НОВЫЙ БЕГЕМОТ
ГИМНАЗИЯ ОДНОЙ ГИМНАЗИСТКИ
Симпатичный дом № 4 по Большому Кисловскому переулку славен тем, что здесь до революции располагалась женская гимназия Брюхоненко. Сама же гимназия вошла в историю тем, что здесь обучалась Марина Цветаева. И больше никто.
То есть гимназисток, разумеется, было довольно много. Тут, к примеру, училась Татьяна Астапова. Она вспоминала: «Частная гимназия Брюхоненко... имела хороший состав преподавателей и считалась «либеральной». Рядом был большой школьный сад, а на углу стоял Никитский монастырь, окруженный каменной оградой, и мы на переменах бегали туда тайком за просвирками«.
Кто такая Татьяна Астапова? Да не все ли равно?
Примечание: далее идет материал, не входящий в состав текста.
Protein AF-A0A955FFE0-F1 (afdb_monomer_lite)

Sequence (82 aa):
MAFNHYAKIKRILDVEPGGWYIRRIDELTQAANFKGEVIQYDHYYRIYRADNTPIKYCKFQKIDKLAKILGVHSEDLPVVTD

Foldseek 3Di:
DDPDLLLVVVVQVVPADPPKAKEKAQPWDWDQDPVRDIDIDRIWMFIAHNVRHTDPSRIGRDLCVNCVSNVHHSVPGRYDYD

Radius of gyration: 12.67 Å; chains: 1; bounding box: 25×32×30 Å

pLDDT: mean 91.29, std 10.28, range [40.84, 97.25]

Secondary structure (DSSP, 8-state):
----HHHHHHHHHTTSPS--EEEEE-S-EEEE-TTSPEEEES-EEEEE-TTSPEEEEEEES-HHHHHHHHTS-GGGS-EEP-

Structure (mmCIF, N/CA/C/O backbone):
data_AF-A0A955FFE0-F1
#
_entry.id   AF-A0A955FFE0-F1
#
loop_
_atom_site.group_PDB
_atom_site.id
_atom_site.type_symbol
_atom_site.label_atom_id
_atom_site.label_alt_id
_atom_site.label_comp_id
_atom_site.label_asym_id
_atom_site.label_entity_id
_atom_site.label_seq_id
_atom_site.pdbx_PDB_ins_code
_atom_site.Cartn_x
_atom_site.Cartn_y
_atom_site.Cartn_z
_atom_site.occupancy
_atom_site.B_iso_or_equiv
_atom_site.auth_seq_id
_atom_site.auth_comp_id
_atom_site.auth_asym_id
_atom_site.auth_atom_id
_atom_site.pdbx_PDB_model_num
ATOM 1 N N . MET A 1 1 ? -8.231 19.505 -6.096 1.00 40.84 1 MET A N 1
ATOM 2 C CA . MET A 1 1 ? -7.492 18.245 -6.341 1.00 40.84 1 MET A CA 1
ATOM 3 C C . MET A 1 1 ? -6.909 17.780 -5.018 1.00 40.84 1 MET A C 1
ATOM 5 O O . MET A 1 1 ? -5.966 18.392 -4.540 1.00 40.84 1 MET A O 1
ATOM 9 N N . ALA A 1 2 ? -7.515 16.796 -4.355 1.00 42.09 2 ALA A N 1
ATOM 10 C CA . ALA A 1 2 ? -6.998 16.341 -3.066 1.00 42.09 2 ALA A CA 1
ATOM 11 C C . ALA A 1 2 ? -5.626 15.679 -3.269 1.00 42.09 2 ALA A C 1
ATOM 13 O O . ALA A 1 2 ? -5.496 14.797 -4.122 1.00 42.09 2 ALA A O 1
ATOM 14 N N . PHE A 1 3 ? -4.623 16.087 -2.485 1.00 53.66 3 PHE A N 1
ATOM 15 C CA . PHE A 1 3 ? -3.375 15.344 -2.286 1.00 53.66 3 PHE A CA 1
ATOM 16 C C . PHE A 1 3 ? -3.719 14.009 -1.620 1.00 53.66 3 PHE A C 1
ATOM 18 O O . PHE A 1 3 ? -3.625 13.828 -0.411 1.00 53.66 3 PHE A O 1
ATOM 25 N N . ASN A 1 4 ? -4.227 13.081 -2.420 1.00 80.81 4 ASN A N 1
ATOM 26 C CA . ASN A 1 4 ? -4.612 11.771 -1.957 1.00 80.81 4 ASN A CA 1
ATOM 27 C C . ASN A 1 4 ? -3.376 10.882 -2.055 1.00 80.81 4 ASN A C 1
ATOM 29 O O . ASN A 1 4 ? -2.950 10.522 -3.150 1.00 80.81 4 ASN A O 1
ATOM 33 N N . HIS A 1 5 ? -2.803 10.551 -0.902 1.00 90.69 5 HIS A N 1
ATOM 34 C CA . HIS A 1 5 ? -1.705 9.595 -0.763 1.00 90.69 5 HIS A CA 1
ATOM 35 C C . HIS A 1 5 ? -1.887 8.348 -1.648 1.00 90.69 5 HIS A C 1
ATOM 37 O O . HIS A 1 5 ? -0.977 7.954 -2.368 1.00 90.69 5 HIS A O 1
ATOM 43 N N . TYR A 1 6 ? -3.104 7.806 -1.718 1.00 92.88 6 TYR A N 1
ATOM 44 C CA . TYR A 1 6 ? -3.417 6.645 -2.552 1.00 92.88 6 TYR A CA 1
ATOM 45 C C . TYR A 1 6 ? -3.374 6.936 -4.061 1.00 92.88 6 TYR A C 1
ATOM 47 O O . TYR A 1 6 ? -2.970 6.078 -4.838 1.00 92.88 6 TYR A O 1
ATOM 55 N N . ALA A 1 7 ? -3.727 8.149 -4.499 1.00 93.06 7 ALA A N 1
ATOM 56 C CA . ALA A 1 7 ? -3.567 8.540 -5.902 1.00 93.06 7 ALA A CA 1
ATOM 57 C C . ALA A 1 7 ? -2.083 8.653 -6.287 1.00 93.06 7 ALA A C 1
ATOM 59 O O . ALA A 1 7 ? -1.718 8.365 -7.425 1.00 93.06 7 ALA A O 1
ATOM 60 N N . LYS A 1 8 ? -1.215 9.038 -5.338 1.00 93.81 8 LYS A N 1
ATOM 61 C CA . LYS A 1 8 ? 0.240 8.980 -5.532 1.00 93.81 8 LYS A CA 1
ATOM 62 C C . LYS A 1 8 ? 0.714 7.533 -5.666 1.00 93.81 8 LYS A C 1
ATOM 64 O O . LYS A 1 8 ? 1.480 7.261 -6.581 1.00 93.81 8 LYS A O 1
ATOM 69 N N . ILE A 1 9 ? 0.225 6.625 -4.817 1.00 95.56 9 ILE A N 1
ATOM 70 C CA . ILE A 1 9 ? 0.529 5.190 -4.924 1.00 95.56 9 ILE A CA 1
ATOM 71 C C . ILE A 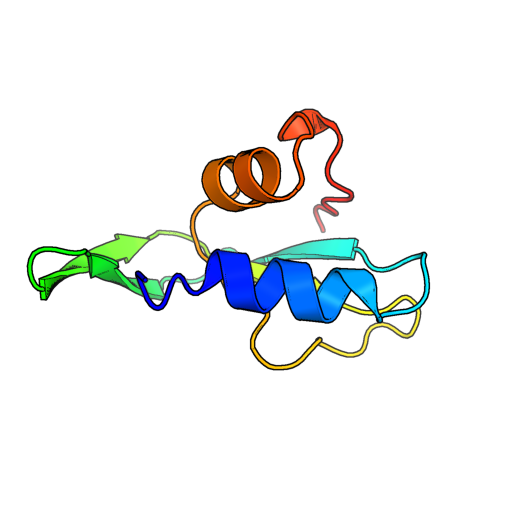1 9 ? 0.134 4.663 -6.305 1.00 95.56 9 ILE A C 1
ATOM 73 O O . ILE A 1 9 ? 0.985 4.103 -6.981 1.00 95.56 9 ILE A O 1
ATOM 77 N N . LYS A 1 10 ? -1.098 4.916 -6.769 1.00 95.31 10 LYS A N 1
ATOM 78 C CA . LYS A 1 10 ? -1.542 4.490 -8.106 1.00 95.31 10 LYS A CA 1
ATOM 79 C C . LYS A 1 10 ? -0.578 4.929 -9.207 1.00 95.31 10 LYS A C 1
ATOM 81 O O . LYS A 1 10 ? -0.145 4.100 -9.987 1.00 95.31 10 LYS A O 1
ATOM 86 N N . ARG A 1 11 ? -0.203 6.212 -9.239 1.00 94.94 11 ARG A N 1
ATOM 87 C CA . ARG A 1 11 ? 0.724 6.742 -10.257 1.00 94.94 11 ARG A CA 1
ATOM 88 C C . ARG A 1 11 ? 2.094 6.070 -10.231 1.00 94.94 11 ARG A C 1
ATOM 90 O O . ARG A 1 11 ? 2.727 5.975 -11.271 1.00 94.94 11 ARG A O 1
ATOM 97 N N . ILE A 1 12 ? 2.561 5.663 -9.051 1.00 95.56 12 ILE A N 1
ATOM 98 C CA . ILE A 1 12 ? 3.805 4.902 -8.916 1.00 95.56 12 ILE A CA 1
ATOM 99 C C . ILE A 1 12 ? 3.597 3.495 -9.482 1.00 95.56 12 ILE A C 1
ATOM 101 O O . ILE A 1 12 ? 4.369 3.073 -10.327 1.00 95.56 12 ILE A O 1
ATOM 105 N N . LEU A 1 13 ? 2.530 2.798 -9.086 1.00 94.94 13 LEU A N 1
ATOM 106 C CA . LEU A 1 13 ? 2.245 1.447 -9.580 1.00 94.94 13 LEU A CA 1
ATOM 107 C C . LEU A 1 13 ? 1.978 1.397 -11.090 1.00 94.94 13 LEU A C 1
ATOM 109 O O . LEU A 1 13 ? 2.333 0.411 -11.719 1.00 94.94 13 LEU A O 1
ATOM 113 N N . ASP A 1 14 ? 1.417 2.462 -11.674 1.00 94.69 14 ASP A N 1
ATOM 114 C CA . ASP A 1 14 ? 1.184 2.583 -13.119 1.00 94.69 14 ASP A CA 1
ATOM 115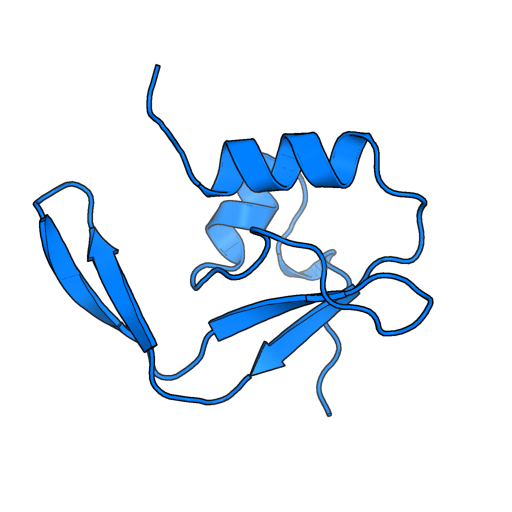 C C . ASP A 1 14 ? 2.506 2.562 -13.935 1.00 94.69 14 ASP A C 1
ATOM 117 O O . ASP A 1 14 ? 2.467 2.295 -15.134 1.00 94.69 14 ASP A O 1
ATOM 121 N N . VAL A 1 15 ? 3.665 2.851 -13.317 1.00 95.38 15 VAL A N 1
ATOM 122 C CA . VAL A 1 15 ? 4.994 2.839 -13.975 1.00 95.38 15 VAL A CA 1
ATOM 123 C C . VAL A 1 15 ? 5.943 1.761 -13.447 1.00 95.38 15 VAL A C 1
ATOM 125 O O . VAL A 1 15 ? 7.019 1.562 -14.011 1.00 95.38 15 VAL A O 1
ATOM 128 N N . GLU A 1 16 ? 5.589 1.091 -12.354 1.00 93.25 16 GLU A N 1
ATOM 129 C CA . GLU A 1 16 ? 6.395 0.008 -11.796 1.00 93.25 16 GLU A CA 1
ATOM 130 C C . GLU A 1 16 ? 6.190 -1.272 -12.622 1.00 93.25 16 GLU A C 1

Почему ее воспоминания про просвирки и сад, вообще говоря, были опубликованы? Ну конечно, потому, что эта никому сегодня не известная и в общем-то неинтересная, хотя, видимо, симпатичная, усердная, способная воспитанница обучалась в одном классе с поэтессой.
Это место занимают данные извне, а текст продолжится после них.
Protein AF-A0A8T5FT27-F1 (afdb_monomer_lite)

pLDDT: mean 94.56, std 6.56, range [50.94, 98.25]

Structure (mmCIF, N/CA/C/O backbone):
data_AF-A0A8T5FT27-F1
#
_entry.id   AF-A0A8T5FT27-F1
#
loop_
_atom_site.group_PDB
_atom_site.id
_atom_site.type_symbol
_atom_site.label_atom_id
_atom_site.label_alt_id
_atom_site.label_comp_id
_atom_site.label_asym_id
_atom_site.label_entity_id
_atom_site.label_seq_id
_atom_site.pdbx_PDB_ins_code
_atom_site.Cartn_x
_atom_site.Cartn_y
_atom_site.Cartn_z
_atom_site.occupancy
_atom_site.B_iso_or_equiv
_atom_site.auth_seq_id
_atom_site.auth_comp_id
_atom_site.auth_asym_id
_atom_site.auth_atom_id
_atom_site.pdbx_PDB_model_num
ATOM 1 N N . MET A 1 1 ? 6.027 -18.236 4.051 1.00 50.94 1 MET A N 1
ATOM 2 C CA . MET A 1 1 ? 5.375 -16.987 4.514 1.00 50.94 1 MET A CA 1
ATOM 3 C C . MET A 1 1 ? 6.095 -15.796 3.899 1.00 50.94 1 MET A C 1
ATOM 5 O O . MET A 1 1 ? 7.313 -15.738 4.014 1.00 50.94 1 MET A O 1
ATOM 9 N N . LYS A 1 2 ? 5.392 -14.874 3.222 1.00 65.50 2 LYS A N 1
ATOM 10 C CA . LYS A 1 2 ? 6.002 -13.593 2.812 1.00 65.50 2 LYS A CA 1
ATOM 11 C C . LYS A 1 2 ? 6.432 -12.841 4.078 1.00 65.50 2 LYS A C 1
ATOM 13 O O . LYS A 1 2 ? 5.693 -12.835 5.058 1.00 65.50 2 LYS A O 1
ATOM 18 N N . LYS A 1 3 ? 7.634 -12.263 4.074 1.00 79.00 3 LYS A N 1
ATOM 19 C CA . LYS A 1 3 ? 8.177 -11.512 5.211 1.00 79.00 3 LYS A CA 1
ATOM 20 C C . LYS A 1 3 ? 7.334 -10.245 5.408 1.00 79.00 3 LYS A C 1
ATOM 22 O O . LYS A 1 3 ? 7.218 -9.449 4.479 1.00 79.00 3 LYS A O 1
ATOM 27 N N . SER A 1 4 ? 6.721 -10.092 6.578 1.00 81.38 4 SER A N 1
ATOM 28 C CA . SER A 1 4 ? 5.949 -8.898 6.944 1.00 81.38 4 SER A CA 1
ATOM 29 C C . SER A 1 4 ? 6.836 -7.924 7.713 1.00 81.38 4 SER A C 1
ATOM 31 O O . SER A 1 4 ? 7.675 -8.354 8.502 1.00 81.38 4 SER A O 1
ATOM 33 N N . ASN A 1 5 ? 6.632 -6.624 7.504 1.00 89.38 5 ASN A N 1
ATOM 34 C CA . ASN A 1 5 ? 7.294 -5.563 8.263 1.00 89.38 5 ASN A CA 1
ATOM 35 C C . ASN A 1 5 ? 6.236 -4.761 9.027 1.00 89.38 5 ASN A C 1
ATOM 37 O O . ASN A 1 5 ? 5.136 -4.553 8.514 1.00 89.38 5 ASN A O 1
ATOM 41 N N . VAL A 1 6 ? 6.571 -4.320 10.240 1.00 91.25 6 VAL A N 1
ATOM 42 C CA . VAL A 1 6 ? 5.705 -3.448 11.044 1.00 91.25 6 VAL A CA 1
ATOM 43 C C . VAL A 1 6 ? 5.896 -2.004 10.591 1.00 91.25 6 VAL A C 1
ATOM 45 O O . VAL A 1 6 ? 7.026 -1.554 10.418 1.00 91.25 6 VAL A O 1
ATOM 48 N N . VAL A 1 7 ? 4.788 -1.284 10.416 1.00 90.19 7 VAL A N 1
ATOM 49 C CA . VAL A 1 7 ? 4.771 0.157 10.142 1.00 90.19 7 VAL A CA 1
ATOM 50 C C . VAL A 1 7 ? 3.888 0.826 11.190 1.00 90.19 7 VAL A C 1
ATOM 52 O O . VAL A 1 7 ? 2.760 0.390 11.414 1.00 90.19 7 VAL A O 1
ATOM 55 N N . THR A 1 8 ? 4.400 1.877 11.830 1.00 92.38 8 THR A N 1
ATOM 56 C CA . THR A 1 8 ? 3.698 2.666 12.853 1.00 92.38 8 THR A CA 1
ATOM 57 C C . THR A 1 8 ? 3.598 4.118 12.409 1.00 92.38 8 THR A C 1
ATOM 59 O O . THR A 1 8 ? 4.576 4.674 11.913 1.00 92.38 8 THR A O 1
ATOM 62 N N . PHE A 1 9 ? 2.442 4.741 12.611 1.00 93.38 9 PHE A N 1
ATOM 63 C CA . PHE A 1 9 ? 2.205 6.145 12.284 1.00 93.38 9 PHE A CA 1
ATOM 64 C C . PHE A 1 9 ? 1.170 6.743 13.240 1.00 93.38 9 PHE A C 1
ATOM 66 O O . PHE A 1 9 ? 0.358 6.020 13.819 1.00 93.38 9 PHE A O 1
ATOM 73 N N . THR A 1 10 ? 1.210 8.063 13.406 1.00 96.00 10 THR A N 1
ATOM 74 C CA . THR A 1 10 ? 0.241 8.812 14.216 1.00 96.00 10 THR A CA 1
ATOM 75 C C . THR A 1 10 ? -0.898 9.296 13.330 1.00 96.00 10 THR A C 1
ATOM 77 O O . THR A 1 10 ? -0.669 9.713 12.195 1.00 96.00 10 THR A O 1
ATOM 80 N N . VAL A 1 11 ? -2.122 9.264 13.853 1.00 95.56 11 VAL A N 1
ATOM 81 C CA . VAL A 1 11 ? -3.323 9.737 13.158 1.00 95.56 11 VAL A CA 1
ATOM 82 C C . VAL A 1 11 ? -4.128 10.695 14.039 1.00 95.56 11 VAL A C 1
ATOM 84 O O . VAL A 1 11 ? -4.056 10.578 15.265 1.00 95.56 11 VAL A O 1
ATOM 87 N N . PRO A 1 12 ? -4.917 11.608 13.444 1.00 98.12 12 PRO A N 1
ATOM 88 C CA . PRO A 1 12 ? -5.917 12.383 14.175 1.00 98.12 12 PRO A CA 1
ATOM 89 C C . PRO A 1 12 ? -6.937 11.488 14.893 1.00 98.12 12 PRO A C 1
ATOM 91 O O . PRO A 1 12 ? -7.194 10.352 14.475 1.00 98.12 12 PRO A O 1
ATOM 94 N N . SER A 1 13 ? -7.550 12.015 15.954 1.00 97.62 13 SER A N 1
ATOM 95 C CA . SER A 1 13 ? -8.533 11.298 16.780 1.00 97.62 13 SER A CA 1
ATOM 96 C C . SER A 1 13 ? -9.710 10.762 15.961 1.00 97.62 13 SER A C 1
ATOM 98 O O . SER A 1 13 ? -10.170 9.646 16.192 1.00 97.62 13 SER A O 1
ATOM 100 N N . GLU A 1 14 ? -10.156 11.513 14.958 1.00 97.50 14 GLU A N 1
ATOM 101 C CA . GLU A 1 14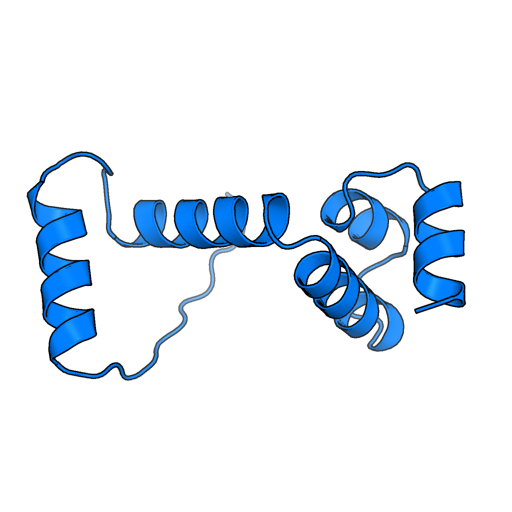 ? -11.255 11.157 14.059 1.00 97.50 14 GLU A CA 1
ATOM 102 C C . GLU A 1 14 ? -10.936 9.898 13.251 1.00 97.50 14 GLU A C 1
ATOM 104 O O . GLU A 1 14 ? -11.752 8.981 13.155 1.00 97.50 14 GLU A O 1
ATOM 109 N N . ILE A 1 15 ? -9.714 9.814 12.724 1.00 96.94 15 ILE A N 1
ATOM 110 C CA . ILE A 1 15 ? -9.253 8.645 11.974 1.00 96.94 15 ILE A CA 1
ATOM 111 C C . ILE A 1 15 ? -9.124 7.441 12.903 1.00 96.94 15 ILE A C 1
ATOM 113 O O . ILE A 1 15 ? -9.536 6.345 12.530 1.00 96.94 15 ILE A O 1
ATOM 117 N N . LYS A 1 16 ? -8.621 7.629 14.130 1.00 96.75 16 LYS A N 1
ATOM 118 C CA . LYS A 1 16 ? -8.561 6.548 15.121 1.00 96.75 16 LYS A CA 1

«В нашу гимназию... Цветаева поступила в 1908 году и проучилась в ней два года, в 6-м и 7-м (выпускном) классе. Но, пожалуй, вернее было бы сказать: не проучилась, а пробыла в ней два года. Это была ученица совсем особого склада. Не шла к ней ни гимназическая форма, ни тесная школьная парта. И в самом деле, в то время как все мы — а нас в классе было 40 человек — приходили в гимназию изо дня в день, готовили дома уроки, отвечали при вызове, Цветаева каким-то образом была вне гимназической сферы, вне обычного распорядка. Среди нас она была как экзотическая птица, случайно залетевшая в стайку пернатых северного леса. Кругом движенье, гомон, щебетанье, но у нее иной полет, иной язык».
Вот что главное в воспоминаниях Астаповой. Вот ради чего позволено ей было поделиться скромненькой историей с просвирками.
«Марина скучала в новой, опять, гимназии (Брюхоненко на Кисловке) самым отчаянным образом. Мы говорили о том, что, может быть, я, весной сдав экзамены, на будущий год буду ходить туда же — хоть в переменах будет нам с кем разговаривать: друг с другом».
Это — сестра поэтессы, Анастасия Цветаева. В скором времени она, действительно, отправилась на обучение к Брюхоненко, но, как нетрудно догадаться, все равно была в тени своей старшей сестры и самой нерадивой ученицы. Зато гимназистки Цветаевы могли вместе, под ручку, ходить в рекреации, что скрашивало досуги Марины.
Поэтесса не любила вспоминать о годах обучения. Однако же гимназия Брюхоненко все же вошла в ее заметки. Правда, вошла довольно неожиданным манером: «Голодная толчея Охотного ряда. Продают морковь и малиновые трясучки, на картонных поддонниках, мерзкие. Не сдавшиеся — снуют, безнадежные — слоняются. Вдруг — знакомый затылок: что-то редкое, русое... Опережаю, всматриваюсь: молочные глаза, печальный красноватый клюв — Fraeulein. Моя учительница немецкого из моей последней гимназии.
— Guten Tag, Fraeulein! — Испуганный взгляд. — Не узнаете? Цветаева. Из гимназии Брюханенко. И она, озабоченно: «Цветаева? Куда же я Вас посажу?» И, останавливаясь: «Да куда же я Вас посажу?»
— Ну, тетка, проходи, что ли!
Не вынесли — немецкие мозги!»
Таким образом вошла в историю и безымянная Fraeulein. Ее потянула туда за собою все та же Марина Цветаева (кстати, к тому времени забывшая, как пишется фамилия Марии Густавовны Брюхоненко и изобразившая ее через «а»).
Справедливо ли увязывание этой гимназии с одной из самых нерадивых учениц? Видимо, нет. Но кто сказал, что все всегда и всюду будет справедливо?
Здесь же, между прочим, обучалась легендарная Вера Холодная (тогда еще Верочка Левченко). Она уроков не прогуливала, отличалась прилежанием и именно на выпускном балу тут познакомилась со своим мужем — Владимиром Холодным, начинающим юристом. Но, видимо, масштабы личности актрисы несколько иные — самой знаменитой гимназисткой все же стала поэтесса.
Кстати, Марина Цветаева так и не доучилась — ушла в середине последнего года.